* Description of the task
Start with the first line of the records below. Output each line exactly, ending with the one that contains "ATOM 11 C C".

[Saved data entries]
· · · · · · ·

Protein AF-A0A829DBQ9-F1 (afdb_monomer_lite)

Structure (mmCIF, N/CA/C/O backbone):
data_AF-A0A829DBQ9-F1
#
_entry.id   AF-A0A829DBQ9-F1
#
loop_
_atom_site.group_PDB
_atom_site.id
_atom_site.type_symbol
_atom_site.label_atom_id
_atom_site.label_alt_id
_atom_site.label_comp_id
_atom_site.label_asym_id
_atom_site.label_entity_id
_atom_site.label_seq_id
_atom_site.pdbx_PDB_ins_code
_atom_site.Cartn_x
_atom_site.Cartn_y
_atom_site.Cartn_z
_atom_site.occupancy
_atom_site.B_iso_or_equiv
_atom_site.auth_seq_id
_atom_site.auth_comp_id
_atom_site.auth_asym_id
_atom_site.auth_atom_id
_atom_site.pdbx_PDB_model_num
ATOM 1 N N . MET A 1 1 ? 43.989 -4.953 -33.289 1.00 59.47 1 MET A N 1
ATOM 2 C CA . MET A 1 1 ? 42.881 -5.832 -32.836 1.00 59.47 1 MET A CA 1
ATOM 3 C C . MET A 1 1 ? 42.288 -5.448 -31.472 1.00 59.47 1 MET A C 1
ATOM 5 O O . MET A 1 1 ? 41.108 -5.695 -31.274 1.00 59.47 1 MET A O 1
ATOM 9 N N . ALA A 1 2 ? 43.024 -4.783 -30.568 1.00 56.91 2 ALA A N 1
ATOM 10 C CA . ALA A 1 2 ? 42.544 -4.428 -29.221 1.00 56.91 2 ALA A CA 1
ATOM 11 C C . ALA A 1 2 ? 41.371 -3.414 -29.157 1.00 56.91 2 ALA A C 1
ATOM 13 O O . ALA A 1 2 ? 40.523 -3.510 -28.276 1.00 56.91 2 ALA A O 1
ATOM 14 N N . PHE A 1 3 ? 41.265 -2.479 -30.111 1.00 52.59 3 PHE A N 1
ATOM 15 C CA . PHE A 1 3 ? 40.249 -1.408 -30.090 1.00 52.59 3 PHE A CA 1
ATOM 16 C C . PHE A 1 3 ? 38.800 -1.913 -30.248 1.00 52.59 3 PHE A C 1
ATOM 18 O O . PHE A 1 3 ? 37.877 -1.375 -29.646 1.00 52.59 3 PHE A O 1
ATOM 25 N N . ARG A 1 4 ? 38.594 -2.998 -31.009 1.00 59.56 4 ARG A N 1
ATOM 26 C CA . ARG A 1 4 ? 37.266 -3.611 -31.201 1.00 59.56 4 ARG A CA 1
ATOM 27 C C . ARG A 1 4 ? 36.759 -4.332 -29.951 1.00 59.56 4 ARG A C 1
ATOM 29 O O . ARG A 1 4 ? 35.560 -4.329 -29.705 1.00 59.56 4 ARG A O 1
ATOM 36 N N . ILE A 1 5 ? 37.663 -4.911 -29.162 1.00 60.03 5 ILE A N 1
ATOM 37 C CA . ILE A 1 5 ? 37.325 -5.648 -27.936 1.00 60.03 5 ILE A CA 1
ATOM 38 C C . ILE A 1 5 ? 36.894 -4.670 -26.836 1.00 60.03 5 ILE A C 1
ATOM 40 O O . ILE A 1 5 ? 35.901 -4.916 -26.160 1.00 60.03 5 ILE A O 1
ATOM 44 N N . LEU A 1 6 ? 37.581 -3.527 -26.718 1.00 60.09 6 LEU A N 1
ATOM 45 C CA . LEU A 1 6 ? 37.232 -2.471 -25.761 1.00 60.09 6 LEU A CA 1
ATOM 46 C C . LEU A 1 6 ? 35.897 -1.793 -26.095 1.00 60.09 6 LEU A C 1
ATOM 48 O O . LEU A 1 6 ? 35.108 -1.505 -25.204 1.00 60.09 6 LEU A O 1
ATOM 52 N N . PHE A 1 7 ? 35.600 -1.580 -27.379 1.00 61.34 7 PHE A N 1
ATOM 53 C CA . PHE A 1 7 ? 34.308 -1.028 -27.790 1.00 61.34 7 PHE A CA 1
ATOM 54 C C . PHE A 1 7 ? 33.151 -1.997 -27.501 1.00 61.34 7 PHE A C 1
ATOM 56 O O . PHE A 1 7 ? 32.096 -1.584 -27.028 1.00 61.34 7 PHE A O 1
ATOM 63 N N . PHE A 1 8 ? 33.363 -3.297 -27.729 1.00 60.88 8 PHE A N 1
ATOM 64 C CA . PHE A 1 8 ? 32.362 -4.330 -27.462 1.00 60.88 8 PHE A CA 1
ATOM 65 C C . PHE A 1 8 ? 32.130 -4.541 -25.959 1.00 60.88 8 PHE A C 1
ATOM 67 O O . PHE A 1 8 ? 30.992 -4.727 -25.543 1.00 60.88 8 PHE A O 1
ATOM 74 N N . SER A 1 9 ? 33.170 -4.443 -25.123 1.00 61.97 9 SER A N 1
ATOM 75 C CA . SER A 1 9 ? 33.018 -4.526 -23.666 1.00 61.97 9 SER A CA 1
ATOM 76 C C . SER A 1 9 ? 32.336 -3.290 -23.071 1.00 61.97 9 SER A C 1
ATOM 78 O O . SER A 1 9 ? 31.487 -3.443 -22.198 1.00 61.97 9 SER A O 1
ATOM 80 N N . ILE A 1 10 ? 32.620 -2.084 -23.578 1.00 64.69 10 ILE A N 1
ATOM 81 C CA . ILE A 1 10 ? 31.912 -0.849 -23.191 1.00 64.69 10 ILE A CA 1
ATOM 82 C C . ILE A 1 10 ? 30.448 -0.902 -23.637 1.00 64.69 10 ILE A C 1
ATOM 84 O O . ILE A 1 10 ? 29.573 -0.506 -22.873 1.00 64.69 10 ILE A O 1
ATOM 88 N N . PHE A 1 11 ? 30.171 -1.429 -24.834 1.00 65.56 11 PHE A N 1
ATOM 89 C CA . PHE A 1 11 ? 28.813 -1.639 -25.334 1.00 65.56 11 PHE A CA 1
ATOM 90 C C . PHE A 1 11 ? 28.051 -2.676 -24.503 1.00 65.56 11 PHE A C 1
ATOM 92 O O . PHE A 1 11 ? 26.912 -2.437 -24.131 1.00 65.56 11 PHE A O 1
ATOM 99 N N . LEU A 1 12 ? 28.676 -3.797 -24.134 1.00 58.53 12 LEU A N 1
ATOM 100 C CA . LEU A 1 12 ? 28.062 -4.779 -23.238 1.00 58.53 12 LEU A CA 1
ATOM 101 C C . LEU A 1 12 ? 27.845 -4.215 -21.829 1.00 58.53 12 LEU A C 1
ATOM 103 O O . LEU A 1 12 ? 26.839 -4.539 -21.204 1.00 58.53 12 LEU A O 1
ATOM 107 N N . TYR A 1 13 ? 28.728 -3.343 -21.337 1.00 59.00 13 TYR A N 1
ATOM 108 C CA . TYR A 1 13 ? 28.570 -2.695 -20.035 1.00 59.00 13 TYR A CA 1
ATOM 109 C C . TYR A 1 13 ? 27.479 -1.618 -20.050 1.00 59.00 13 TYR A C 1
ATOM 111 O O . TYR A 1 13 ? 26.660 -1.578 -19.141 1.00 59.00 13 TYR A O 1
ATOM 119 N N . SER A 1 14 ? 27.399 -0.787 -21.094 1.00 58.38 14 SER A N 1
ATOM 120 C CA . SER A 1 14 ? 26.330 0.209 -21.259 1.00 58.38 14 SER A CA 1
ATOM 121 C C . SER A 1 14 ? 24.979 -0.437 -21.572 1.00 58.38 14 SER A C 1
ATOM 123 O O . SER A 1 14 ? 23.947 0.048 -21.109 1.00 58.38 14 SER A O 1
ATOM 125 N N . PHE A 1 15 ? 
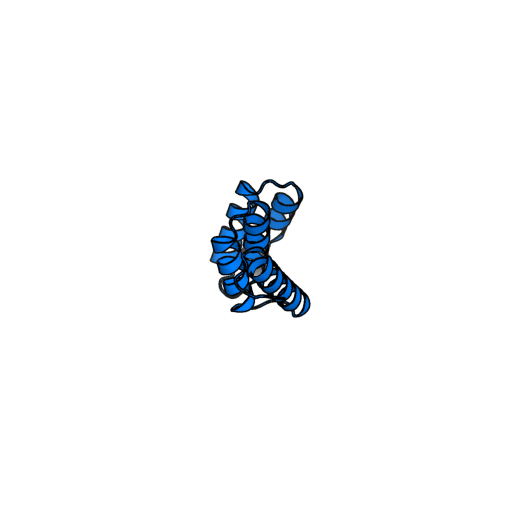24.978 -1.568 -22.277 1.00 57.47 15 PHE A N 1
ATOM 126 C CA . PHE A 1 15 ? 23.800 -2.398 -22.507 1.00 57.47 15 PHE A CA 1
ATOM 127 C C . PHE A 1 15 ? 23.344 -3.081 -21.213 1.00 57.47 15 PHE A C 1
ATOM 129 O O . PHE A 1 15 ? 22.164 -3.030 -20.888 1.00 57.47 15 PHE A O 1
ATOM 136 N N . SER A 1 16 ? 24.271 -3.602 -20.402 1.00 55.59 16 SER A N 1
ATOM 137 C CA . SER A 1 16 ? 23.966 -4.150 -19.069 1.00 55.59 16 SER A CA 1
ATOM 138 C C . SER A 1 16 ? 23.518 -3.066 -18.079 1.00 55.59 16 SER A C 1
ATOM 140 O O . SER A 1 16 ? 22.638 -3.312 -17.260 1.00 55.59 16 SER A O 1
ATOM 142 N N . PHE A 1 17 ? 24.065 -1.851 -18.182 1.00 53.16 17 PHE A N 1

· · · · · · ·

* Solution to this exercise
Protein AF-A0A829DBQ9-F1 (afdb_monomer_lite)

Structure (mmCIF, N/CA/C/O backbone):
data_AF-A0A829DBQ9-F1
#
_entry.id   AF-A0A829DBQ9-F1
#
loop_
_atom_site.group_PDB
_atom_site.id
_atom_site.type_symbol
_atom_site.label_atom_id
_atom_site.label_alt_id
_atom_site.label_comp_id
_atom_site.label_asym_id
_atom_site.label_entity_id
_atom_site.label_seq_id
_atom_site.pdbx_PDB_ins_code
_atom_site.Cartn_x
_atom_site.Cartn_y
_atom_site.Cartn_z
_atom_site.occupancy
_atom_site.B_iso_or_equiv
_atom_site.auth_seq_id
_atom_site.auth_comp_id
_atom_site.auth_asym_id
_atom_site.auth_atom_id
_atom_site.pdbx_PDB_model_num
ATOM 1 N N . MET A 1 1 ? 43.989 -4.953 -33.289 1.00 59.47 1 MET A N 1
ATOM 2 C CA . MET A 1 1 ? 42.881 -5.832 -32.836 1.00 59.47 1 MET A CA 1
ATOM 3 C C . MET A 1 1 ? 42.288 -5.448 -31.472 1.00 59.47 1 MET A C 1
ATOM 5 O O . MET A 1 1 ? 41.108 -5.695 -31.274 1.00 59.47 1 MET A O 1
ATOM 9 N N . ALA A 1 2 ? 43.024 -4.783 -30.568 1.00 56.91 2 ALA A N 1
ATOM 10 C CA . ALA A 1 2 ? 42.544 -4.428 -29.221 1.00 56.91 2 ALA A CA 1
ATOM 11 C C . ALA A 1 2 ? 41.371 -3.414 -29.157 1.00 56.91 2 ALA A C 1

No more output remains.